Dendam Si Kembar

Dendam Si Kembar
Sekolah Baru


__ADS_3

Paginya Nadira sudah memakai seragam sekolah Juanda, ia turun dari mobil sport berwarna putih miliknya, setelah itu ia berjalan memasuki sekolah untuk pergi ke ruang guru.


Selama perjalanannya ke ruang guru, semua murid yang melihat kedatangan Nadira sangat di kejutkan karena kemiripannya dengan Nada. Sekolah ini benar-benar tidak merasa bersalah sedikitpun akan kepergian Nada, para murid juga seakan-akan melupakannya.


Di tempat lain Celine terlihat berlari memasuki kelas, "Gays ada orang yang mirip banget sama Nada," ucapnya dengan wajah yang kaget.


Kristin menatap Celine lalu tertawa, "Ngomong apa sih? Emangnya semirip apa sampai buat lu kaget kek gitu," Kristin merasa Celine hanya mengada-ngada.


"Pokoknya kalian nanti harus liat cewek itu," timpa Celine yang duduk di kursinya.


"Gak papah lah, bagus kalau ada yang mirip ada mainan lagi, kelakuan sama sikapnya pasti mirip juga," timpa Matt yang sedang asik memainkan ponsel dengan kedua kaki ia angkat ke atas meja.


Bel pertanda masuk kelas berbunyi tidak lama setelah itu guru masuk ke kelas membawa seorang murid yang tak lain adalah Nadira.
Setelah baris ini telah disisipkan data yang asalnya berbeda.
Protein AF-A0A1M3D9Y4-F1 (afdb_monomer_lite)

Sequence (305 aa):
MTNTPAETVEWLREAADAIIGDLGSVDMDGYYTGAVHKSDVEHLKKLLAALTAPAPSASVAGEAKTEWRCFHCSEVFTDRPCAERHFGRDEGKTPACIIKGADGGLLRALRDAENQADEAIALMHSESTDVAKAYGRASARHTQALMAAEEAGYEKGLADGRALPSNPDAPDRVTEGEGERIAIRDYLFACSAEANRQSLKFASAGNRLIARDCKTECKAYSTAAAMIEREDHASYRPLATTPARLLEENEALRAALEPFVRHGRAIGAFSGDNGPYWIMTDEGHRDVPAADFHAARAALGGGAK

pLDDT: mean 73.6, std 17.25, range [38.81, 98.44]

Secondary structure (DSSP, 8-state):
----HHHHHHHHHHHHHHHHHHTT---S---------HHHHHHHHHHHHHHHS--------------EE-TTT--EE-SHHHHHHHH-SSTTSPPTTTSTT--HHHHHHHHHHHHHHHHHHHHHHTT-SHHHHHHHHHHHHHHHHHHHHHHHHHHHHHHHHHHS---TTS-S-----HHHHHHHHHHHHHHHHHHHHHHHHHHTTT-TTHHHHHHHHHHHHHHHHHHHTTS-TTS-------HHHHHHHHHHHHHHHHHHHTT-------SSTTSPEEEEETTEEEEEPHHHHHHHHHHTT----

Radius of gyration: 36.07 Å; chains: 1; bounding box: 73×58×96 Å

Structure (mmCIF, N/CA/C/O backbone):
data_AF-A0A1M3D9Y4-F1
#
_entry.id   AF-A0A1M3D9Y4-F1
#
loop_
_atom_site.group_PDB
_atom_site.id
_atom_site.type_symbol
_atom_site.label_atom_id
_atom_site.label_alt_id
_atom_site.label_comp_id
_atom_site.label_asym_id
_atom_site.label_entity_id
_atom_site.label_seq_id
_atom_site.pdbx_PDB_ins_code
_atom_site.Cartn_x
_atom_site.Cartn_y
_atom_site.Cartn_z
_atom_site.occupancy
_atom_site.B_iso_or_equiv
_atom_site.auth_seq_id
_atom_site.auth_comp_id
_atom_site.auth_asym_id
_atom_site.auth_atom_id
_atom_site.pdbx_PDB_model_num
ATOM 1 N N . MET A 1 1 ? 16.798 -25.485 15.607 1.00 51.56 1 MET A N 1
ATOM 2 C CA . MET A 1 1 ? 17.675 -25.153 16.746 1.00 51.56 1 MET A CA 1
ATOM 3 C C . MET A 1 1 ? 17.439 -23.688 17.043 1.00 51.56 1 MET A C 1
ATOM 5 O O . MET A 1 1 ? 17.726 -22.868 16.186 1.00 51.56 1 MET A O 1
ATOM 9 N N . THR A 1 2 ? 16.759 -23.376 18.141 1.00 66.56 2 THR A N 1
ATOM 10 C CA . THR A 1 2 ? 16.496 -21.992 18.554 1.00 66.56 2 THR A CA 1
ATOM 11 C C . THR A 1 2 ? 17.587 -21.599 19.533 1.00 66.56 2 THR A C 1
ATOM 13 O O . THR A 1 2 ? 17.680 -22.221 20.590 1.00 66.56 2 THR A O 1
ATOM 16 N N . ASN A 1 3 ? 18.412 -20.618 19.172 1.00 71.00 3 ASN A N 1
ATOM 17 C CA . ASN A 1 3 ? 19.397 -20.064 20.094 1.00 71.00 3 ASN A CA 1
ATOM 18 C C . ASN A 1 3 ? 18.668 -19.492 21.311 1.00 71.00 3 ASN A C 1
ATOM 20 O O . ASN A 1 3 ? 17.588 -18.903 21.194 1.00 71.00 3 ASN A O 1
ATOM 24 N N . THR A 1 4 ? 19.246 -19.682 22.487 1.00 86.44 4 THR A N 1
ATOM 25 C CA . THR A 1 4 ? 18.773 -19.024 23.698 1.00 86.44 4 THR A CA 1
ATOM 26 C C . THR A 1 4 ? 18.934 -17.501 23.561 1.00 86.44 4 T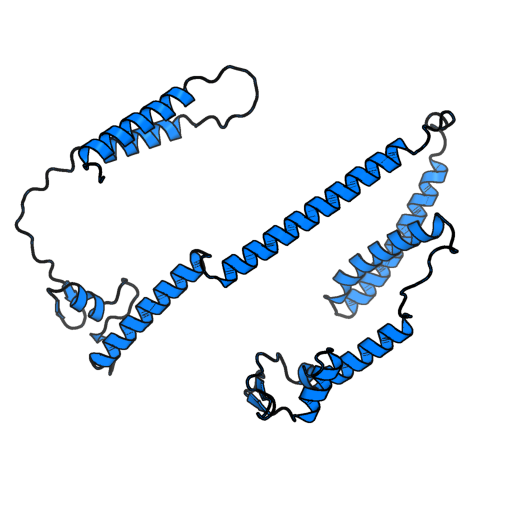HR A C 1
ATOM 28 O O . THR A 1 4 ? 19.760 -17.019 22.774 1.00 86.44 4 THR A O 1
ATOM 31 N N . PRO A 1 5 ? 18.166 -16.698 24.320 1.00 79.69 5 PRO A N 1
ATOM 32 C CA . PRO A 1 5 ? 18.334 -15.246 24.321 1.00 79.69 5 PRO A CA 1
ATOM 33 C C . PRO A 1 5 ? 19.772 -14.811 24.640 1.00 79.69 5 PRO A C 1
ATOM 35 O O . PRO A 1 5 ? 20.258 -13.848 24.058 1.00 79.69 5 PRO A O 1
ATOM 38 N N . ALA A 1 6 ? 20.473 -15.555 25.503 1.00 79.88 6 ALA A N 1
ATOM 39 C CA . ALA A 1 6 ? 21.873 -15.300 25.836 1.00 79.88 6 ALA A CA 1
ATOM 40 C C . ALA A 1 6 ? 22.807 -15.527 24.633 1.00 79.88 6 ALA A C 1
ATOM 42 O O . ALA A 1 6 ? 23.569 -14.630 24.283 1.00 79.88 6 ALA A O 1
ATOM 43 N N . GLU A 1 7 ? 22.677 -16.664 23.942 1.00 80.56 7 GLU A N 1
ATOM 44 C CA . GLU A 1 7 ? 23.469 -16.978 22.739 1.00 80.56 7 GLU A CA 1
ATOM 45 C C . GLU A 1 7 ? 23.205 -15.986 21.595 1.00 80.56 7 GLU A C 1
ATOM 47 O O . GLU A 1 7 ? 24.104 -15.656 20.828 1.00 80.56 7 GLU A O 1
ATOM 52 N N . THR A 1 8 ? 21.978 -15.463 21.488 1.00 76.81 8 THR A N 1
ATOM 53 C CA . THR A 1 8 ? 21.629 -14.448 20.479 1.00 76.81 8 THR A CA 1
ATOM 54 C C . THR A 1 8 ? 22.320 -13.111 20.757 1.00 76.81 8 THR A C 1
ATOM 56 O O . THR A 1 8 ? 22.802 -12.461 19.832 1.00 76.81 8 THR A O 1
ATOM 59 N N . VAL A 1 9 ? 22.390 -12.698 22.027 1.00 79.50 9 VAL A N 1
ATOM 60 C CA . VAL A 1 9 ? 23.079 -11.462 22.434 1.00 79.50 9 VAL A CA 1
ATOM 61 C C . VAL A 1 9 ? 24.588 -11.582 22.232 1.00 79.50 9 VAL A C 1
ATOM 63 O O . VAL A 1 9 ? 25.217 -10.630 21.775 1.00 79.50 9 VAL A O 1
ATOM 66 N N . GLU A 1 10 ? 25.166 -12.743 22.534 1.00 80.81 10 GLU A N 1
ATOM 67 C CA . GLU A 1 10 ? 26.594 -13.002 22.340 1.00 80.81 10 GLU A CA 1
ATOM 68 C C . GLU A 1 10 ? 26.970 -13.000 20.852 1.00 80.81 10 GLU A C 1
ATOM 70 O O . GLU A 1 10 ? 27.886 -12.282 20.456 1.00 80.81 10 GLU A O 1
ATOM 75 N N . TRP A 1 11 ? 26.169 -13.653 20.005 1.00 85.88 11 TRP A N 1
ATOM 76 C CA . TRP A 1 11 ? 26.345 -13.620 18.550 1.00 85.88 11 TRP A CA 1
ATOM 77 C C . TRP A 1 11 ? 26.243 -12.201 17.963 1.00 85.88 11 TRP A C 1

"Baik anak-anak kita kedatangan tamu, dia adalah kembaran Nada, silahkan perkenalkan dirimu," ujar sang guru.


Semua murid terperanjat kaget, wajah keduanya juga sangat mirip. Hanya saja yang kali ini lebih terlihat terawat dan cara berpakaiannya sangat berbeda dengan Nada.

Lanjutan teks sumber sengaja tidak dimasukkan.